I always said I would never be the woman who causes a wife distress and I had stayed the course until you visited my brother’s house that day. I was the only one at home and you and I had been friends so it was not unusual to let you in.
It was not unusual to hug you but it was a little strange to flirt and then cleverly bring up your wife. You see, back then, I enjoyed playing mind games with men because abandonment issues made me think it a source of power.
We sank into seats opposite each other and talked some more. After a while, I told you I would retreat to my bedroom and that you would find a pastime as you waited for my brother.
So when I heard a knock on my bedroom door a few minutes later, I didn’t think you would propose sex, but why not? We had just talked about your escapades with a married woman while you were younger and how I had been considering having my virginity broken.
I considered your proposal and as the angel and demon made their cases on my shoulders, I held your hands and hugged you. I eventually said ‘no’ and that you had go. You seemed disappointed but you had a wife at home so it wouldn’t be long before your itch got scratched.
A few minutes of pleasure and I would have set us on a path of embarrassment, brokenness and grieving God. I didn’t tell a soul what happened that day and you and I never met or spoke again.
I don’t blame you for what happened. We both danced that day but at least it wasn’t to the full song. I hope that under similar circumstances, we will both say ‘no’ with more ease.
To avoid getting tangled:
Watch what you discuss with married people
Conversations often seem harmless but they birth ideas in people’s minds. To keep from lusting after a married man or woman, and from turning this into an affair, start with the basic step of not starting, or ending, conversations that would make his or her partner uncomfortable.
Don’t spend too much time alone with the unavailable person you are attracted to
The risk here is that the two of you will eventually grow from spending time together once a year to doing so once a week or more frequently. You can convince yourself that nothing can happen, and this may very well be the fact, but it’s always better not to start a dance with the devil, because he is certainly watching and waiting for a moment of weakness.
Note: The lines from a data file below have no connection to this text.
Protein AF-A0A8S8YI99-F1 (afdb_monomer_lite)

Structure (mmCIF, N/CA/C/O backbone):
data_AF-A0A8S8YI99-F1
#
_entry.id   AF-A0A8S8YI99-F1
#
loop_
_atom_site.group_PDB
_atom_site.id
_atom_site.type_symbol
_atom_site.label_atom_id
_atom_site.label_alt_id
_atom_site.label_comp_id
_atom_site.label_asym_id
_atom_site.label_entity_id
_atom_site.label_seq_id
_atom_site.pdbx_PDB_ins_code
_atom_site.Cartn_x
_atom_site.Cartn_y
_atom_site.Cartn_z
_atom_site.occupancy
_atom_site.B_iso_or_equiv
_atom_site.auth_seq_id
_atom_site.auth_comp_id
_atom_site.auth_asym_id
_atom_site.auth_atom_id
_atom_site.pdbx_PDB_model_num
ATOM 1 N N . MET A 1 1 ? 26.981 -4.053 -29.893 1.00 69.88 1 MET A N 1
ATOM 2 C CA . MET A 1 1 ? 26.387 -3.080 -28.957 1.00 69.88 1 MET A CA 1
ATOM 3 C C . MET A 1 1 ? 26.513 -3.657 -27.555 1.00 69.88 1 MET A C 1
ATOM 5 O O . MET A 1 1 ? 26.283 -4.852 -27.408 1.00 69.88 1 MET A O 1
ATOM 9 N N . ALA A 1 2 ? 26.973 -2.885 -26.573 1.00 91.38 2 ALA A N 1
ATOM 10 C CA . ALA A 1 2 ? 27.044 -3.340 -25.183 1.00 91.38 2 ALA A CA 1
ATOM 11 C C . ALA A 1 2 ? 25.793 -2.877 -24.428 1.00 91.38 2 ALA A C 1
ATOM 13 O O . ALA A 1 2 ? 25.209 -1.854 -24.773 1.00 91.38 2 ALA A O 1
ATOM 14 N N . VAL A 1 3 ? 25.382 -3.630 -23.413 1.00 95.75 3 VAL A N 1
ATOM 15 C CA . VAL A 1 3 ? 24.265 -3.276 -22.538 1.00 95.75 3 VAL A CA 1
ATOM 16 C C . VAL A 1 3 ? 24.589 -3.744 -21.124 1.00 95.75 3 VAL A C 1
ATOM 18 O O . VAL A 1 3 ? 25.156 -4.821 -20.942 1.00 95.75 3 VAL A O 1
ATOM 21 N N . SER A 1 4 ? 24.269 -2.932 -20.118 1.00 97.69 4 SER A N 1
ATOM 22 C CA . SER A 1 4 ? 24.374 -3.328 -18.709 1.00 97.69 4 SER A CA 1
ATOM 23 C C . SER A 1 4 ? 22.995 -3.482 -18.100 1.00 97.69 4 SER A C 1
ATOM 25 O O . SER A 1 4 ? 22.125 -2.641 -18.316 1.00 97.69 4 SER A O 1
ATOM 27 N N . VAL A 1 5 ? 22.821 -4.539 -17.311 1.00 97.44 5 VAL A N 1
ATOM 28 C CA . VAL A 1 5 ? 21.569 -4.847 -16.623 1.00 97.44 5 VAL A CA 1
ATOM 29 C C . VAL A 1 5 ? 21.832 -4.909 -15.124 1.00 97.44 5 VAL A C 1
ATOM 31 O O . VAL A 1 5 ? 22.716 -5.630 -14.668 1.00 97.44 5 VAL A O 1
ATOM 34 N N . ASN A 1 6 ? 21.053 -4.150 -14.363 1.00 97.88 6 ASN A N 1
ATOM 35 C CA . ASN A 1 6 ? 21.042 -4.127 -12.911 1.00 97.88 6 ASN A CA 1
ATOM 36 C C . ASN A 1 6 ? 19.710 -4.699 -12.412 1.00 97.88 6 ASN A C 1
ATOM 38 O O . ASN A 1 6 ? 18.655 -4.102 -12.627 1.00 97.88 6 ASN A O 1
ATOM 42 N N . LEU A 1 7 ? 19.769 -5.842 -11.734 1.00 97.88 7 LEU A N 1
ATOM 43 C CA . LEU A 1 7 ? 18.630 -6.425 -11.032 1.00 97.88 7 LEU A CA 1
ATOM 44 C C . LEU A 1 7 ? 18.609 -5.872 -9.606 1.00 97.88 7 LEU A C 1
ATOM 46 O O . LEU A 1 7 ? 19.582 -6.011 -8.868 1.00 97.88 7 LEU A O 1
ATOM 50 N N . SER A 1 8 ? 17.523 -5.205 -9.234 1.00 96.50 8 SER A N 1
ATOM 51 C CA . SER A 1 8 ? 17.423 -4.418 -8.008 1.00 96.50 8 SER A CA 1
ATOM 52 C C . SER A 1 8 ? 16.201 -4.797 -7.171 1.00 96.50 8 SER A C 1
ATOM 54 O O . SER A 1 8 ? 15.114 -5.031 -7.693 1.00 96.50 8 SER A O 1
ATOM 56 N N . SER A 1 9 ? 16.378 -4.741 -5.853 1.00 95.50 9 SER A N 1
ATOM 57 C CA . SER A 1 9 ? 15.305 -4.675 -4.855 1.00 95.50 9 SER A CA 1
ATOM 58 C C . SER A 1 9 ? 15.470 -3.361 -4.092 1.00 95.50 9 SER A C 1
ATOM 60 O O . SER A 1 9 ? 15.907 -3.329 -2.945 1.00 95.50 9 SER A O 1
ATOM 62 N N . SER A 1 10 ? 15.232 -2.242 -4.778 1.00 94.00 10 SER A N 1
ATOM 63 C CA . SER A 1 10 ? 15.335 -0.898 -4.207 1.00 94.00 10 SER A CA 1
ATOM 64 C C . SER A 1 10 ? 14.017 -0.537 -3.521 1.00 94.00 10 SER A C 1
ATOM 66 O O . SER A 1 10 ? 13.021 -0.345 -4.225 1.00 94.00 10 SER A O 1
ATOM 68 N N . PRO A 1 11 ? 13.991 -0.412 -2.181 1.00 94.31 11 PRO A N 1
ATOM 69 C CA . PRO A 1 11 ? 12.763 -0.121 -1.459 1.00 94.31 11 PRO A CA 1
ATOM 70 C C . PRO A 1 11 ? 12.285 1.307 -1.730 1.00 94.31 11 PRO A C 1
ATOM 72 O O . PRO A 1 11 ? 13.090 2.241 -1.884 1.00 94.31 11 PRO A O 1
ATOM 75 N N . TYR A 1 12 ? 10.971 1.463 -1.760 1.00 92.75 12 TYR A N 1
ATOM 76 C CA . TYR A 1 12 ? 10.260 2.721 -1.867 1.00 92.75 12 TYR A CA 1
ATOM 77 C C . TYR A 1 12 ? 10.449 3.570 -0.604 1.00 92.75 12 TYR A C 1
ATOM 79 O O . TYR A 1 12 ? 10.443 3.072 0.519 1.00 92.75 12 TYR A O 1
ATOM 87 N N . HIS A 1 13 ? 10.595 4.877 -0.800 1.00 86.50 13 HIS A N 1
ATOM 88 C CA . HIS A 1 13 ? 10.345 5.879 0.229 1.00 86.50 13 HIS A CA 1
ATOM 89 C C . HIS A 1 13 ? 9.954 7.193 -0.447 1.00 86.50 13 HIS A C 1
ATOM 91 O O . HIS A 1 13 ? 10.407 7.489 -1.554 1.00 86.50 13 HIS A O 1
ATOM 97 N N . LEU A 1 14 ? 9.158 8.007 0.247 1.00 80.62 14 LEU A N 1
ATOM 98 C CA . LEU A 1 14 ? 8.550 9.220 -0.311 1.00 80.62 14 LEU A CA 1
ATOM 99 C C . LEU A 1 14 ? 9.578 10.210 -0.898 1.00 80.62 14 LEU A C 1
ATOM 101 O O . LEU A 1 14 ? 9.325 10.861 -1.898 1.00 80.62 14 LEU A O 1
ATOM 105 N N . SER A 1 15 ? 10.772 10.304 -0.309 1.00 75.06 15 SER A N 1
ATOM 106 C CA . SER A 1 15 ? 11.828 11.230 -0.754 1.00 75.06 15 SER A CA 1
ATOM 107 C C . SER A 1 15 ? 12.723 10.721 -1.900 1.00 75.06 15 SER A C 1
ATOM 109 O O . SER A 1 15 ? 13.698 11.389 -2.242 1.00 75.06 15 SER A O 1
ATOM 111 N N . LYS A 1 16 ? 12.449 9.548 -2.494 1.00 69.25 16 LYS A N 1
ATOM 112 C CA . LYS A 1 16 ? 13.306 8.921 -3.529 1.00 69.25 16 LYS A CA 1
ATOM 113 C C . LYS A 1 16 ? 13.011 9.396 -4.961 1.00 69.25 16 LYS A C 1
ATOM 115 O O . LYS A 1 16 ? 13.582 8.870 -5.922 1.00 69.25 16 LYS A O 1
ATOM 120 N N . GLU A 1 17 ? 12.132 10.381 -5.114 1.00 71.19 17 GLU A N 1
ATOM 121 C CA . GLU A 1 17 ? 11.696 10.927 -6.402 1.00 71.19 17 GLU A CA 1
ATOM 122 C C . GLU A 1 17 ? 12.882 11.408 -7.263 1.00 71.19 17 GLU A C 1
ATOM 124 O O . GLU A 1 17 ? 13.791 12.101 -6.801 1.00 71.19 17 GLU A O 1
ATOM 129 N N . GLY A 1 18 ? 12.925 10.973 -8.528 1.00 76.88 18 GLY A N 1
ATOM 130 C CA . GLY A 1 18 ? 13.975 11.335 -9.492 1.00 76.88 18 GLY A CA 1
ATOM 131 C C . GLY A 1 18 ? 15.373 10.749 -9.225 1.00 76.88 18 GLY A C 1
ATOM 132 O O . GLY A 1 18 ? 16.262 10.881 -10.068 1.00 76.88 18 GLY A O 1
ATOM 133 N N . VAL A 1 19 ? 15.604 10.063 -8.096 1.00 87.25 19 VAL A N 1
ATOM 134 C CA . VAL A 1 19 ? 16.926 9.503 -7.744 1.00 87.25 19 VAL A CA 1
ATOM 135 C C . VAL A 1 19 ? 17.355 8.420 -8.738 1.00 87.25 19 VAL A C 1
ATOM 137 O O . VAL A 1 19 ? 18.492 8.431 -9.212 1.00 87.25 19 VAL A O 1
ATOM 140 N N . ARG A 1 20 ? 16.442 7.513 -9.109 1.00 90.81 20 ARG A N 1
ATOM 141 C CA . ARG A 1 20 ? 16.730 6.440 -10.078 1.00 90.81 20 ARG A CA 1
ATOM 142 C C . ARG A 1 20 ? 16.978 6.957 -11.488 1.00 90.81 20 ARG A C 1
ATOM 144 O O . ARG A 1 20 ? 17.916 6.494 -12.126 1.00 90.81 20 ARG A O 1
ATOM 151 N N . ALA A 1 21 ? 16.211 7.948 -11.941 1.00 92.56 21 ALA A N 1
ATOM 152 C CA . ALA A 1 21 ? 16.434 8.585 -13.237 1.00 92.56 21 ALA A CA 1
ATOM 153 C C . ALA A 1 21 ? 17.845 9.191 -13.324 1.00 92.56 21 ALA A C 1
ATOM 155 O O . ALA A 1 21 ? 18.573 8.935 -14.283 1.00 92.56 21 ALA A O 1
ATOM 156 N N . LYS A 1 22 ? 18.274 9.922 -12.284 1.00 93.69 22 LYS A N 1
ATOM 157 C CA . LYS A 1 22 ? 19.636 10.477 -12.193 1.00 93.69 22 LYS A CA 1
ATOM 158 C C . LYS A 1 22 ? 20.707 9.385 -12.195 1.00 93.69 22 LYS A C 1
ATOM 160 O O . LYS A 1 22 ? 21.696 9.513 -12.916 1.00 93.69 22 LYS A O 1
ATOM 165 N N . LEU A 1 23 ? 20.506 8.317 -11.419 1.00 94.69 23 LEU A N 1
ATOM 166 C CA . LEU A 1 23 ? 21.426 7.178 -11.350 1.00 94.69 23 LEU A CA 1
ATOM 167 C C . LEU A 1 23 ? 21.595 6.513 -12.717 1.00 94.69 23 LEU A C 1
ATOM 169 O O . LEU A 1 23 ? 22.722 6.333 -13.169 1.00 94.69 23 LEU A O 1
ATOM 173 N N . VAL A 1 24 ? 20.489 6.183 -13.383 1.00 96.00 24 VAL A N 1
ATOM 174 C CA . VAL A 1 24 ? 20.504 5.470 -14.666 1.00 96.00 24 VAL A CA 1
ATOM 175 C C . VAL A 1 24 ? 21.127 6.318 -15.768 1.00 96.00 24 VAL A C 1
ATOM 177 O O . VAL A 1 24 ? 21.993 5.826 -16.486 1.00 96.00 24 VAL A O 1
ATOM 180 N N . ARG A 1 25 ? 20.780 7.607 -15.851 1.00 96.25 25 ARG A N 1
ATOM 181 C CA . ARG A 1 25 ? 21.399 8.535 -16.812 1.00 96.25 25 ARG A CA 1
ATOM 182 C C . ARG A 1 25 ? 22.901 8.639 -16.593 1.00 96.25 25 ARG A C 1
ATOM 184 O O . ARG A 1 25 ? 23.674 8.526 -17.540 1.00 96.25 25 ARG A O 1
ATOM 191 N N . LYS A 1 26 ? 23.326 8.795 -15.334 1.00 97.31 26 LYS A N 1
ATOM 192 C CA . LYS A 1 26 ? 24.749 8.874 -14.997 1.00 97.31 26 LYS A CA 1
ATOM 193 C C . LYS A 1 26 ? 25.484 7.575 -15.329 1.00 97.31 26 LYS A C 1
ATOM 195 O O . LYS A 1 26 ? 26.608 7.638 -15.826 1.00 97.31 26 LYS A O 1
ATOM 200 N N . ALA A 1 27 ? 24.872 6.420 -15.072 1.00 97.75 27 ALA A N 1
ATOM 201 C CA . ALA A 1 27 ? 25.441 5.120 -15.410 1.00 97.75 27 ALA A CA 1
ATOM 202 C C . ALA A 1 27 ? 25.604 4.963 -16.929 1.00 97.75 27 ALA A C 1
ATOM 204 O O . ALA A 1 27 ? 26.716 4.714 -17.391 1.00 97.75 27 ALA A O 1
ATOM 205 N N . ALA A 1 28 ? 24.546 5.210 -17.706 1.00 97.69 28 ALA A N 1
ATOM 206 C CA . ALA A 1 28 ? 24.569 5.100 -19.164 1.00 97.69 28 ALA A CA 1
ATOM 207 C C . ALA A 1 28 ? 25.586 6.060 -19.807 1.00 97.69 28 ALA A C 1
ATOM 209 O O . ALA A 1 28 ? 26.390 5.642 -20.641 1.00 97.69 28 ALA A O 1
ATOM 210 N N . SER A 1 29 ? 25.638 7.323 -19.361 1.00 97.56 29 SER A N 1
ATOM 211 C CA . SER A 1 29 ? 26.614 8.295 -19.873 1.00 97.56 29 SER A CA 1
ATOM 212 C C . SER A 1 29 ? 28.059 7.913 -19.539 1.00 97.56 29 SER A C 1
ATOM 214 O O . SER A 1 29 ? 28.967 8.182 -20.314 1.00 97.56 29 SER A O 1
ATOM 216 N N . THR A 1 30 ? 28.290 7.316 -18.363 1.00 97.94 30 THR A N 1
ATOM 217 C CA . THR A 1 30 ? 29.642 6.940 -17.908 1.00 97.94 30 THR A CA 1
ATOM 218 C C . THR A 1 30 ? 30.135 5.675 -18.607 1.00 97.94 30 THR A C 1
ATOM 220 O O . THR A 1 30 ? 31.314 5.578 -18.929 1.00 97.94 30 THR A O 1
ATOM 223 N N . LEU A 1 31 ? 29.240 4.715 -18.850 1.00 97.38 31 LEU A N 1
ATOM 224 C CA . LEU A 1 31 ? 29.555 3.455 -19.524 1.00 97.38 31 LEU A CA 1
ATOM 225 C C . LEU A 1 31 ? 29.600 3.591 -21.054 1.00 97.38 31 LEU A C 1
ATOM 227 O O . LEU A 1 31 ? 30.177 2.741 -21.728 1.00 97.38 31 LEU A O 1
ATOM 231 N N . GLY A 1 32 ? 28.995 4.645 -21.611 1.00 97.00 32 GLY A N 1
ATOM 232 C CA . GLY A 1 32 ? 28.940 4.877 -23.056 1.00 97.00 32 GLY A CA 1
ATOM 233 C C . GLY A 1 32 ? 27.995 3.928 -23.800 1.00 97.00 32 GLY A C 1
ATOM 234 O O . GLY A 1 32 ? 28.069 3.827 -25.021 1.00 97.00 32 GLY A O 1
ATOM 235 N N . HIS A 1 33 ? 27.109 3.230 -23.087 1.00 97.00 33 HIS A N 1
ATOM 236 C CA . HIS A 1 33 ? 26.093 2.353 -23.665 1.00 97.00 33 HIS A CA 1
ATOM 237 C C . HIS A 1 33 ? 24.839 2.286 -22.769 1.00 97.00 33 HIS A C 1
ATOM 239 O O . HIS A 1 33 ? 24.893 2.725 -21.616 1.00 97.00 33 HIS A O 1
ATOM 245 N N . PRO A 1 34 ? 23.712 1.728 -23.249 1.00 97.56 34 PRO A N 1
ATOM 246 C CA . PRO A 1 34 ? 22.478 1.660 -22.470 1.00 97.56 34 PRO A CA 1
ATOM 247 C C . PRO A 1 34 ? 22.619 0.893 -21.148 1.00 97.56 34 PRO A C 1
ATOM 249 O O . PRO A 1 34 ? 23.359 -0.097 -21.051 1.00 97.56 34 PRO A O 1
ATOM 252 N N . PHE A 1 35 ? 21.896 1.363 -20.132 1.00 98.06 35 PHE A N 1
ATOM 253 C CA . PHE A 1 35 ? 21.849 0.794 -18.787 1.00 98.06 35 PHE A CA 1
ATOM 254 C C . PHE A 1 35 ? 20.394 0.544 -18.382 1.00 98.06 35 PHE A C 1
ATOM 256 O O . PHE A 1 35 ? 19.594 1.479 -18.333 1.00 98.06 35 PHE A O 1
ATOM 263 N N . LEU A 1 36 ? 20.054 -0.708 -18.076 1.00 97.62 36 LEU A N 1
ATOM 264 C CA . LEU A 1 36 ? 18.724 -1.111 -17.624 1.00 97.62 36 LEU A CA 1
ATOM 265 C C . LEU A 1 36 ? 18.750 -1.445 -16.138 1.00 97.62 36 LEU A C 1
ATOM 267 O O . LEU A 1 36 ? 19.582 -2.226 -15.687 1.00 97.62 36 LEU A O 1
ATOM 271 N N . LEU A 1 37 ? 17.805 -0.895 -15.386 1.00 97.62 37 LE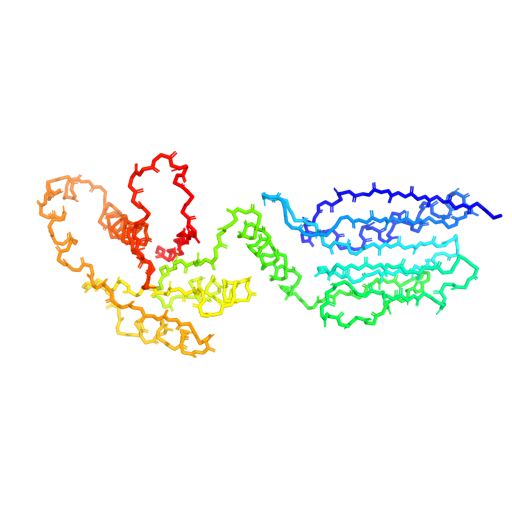U A N 1
ATOM 272 C CA . LEU A 1 37 ? 17.546 -1.234 -13.995 1.00 97.62 37 LEU A CA 1
ATOM 273 C C . LEU A 1 37 ? 16.163 -1.878 -13.903 1.00 97.62 37 LEU A C 1
ATOM 275 O O . LEU A 1 37 ? 15.145 -1.218 -14.111 1.00 97.62 37 LEU A O 1
ATOM 279 N N . CYS A 1 38 ? 16.135 -3.165 -13.569 1.00 97.38 38 CYS A N 1
ATOM 280 C CA . CYS A 1 38 ? 14.917 -3.915 -13.297 1.00 97.38 38 CYS A CA 1
ATOM 281 C C . CYS A 1 38 ? 14.701 -3.962 -11.787 1.00 97.38 38 CYS A C 1
ATOM 283 O O . CYS A 1 38 ? 15.500 -4.573 -11.077 1.00 97.38 38 CYS A O 1
ATOM 285 N N . ASN A 1 39 ? 13.655 -3.304 -11.295 1.00 96.81 39 ASN A N 1
ATOM 286 C CA . ASN A 1 39 ? 13.352 -3.251 -9.871 1.00 96.81 39 ASN A CA 1
ATOM 287 C C . ASN A 1 39 ? 12.201 -4.196 -9.516 1.00 96.81 39 ASN A C 1
ATOM 289 O O . ASN A 1 39 ? 11.265 -4.365 -10.296 1.00 96.81 39 ASN A O 1
ATOM 293 N N . GLN A 1 40 ? 12.255 -4.759 -8.314 1.00 96.62 40 GLN A N 1
ATOM 294 C CA . GLN A 1 40 ? 11.138 -5.480 -7.714 1.00 96.62 40 GLN A CA 1
ATOM 295 C C . GLN A 1 40 ? 9.895 -4.579 -7.568 1.00 96.62 40 GLN A C 1
ATOM 297 O O . GLN A 1 40 ? 10.007 -3.358 -7.434 1.00 96.62 40 GLN A O 1
ATOM 302 N N . VAL A 1 41 ? 8.714 -5.198 -7.566 1.00 95.81 41 VAL A N 1
ATOM 303 C CA . VAL A 1 41 ? 7.425 -4.589 -7.211 1.00 95.81 41 VAL A CA 1
ATOM 304 C C . VAL A 1 41 ? 6.726 -5.470 -6.168 1.00 95.81 41 VAL A C 1
ATOM 306 O O . VAL A 1 41 ? 6.932 -6.686 -6.177 1.00 95.81 41 VAL A O 1
ATOM 309 N N . GLY A 1 42 ? 5.953 -4.875 -5.260 1.00 95.56 42 GLY A N 1
ATOM 310 C CA . GLY A 1 42 ? 5.233 -5.586 -4.195 1.00 95.56 42 GLY A CA 1
ATOM 311 C C . GLY A 1 42 ? 5.710 -5.229 -2.787 1.00 95.56 42 GLY A C 1
ATOM 312 O O . GLY A 1 42 ? 6.720 -4.549 -2.609 1.00 95.56 42 GLY A O 1
ATOM 313 N N . GLY A 1 43 ? 4.988 -5.700 -1.775 1.00 95.69 43 GLY A N 1
ATOM 314 C CA . GLY A 1 43 ? 5.337 -5.555 -0.360 1.00 95.69 43 GLY A CA 1
ATOM 315 C C . GLY A 1 43 ? 6.004 -6.804 0.212 1.00 95.69 43 GLY A C 1
ATOM 316 O O . GLY A 1 43 ? 5.630 -7.923 -0.114 1.00 95.69 43 GLY A O 1
ATOM 317 N N . ASN A 1 44 ? 6.999 -6.656 1.074 1.00 94.50 44 ASN A N 1
ATOM 318 C CA . ASN A 1 44 ? 7.594 -7.749 1.832 1.00 94.50 44 ASN A CA 1
ATOM 319 C C . ASN A 1 44 ? 7.843 -7.283 3.264 1.00 94.50 44 ASN A C 1
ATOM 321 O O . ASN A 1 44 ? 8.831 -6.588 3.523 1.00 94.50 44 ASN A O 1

Acknowledge your feelings and take appropriate actions
We are not brick walls so it is normal to be attracted to a married person. As the wise men say, however, what matters is the action you take. Will you take deliberate steps to end the attraction or will you simply dive in despite being aware of the consequences? You are in charge.
Learn from your mistakes
Don’t be the man or woman who repeatedly breaks others’ relationships and marriages and calls it a guilty pleasure. It is wrong. Period. If you have crossed the line before, the ideal is to come clean and deal with the consequences. Should you find yourself stuck in a cycle, seek help, even from therapists and other such professionals, on how to break free. Sometimes the mistake isn’t having a fling or an affair but merely considering having one. Don’t take these considerations lightly because they can brew and still end up causing serious damage. In this case, deal with the problem even before it becomes a reality.
Self control is …
Saying ‘no’ to someone or something, despite having full access, because the outcome of having that someone or something is worse than your present, seemingly undesirable state.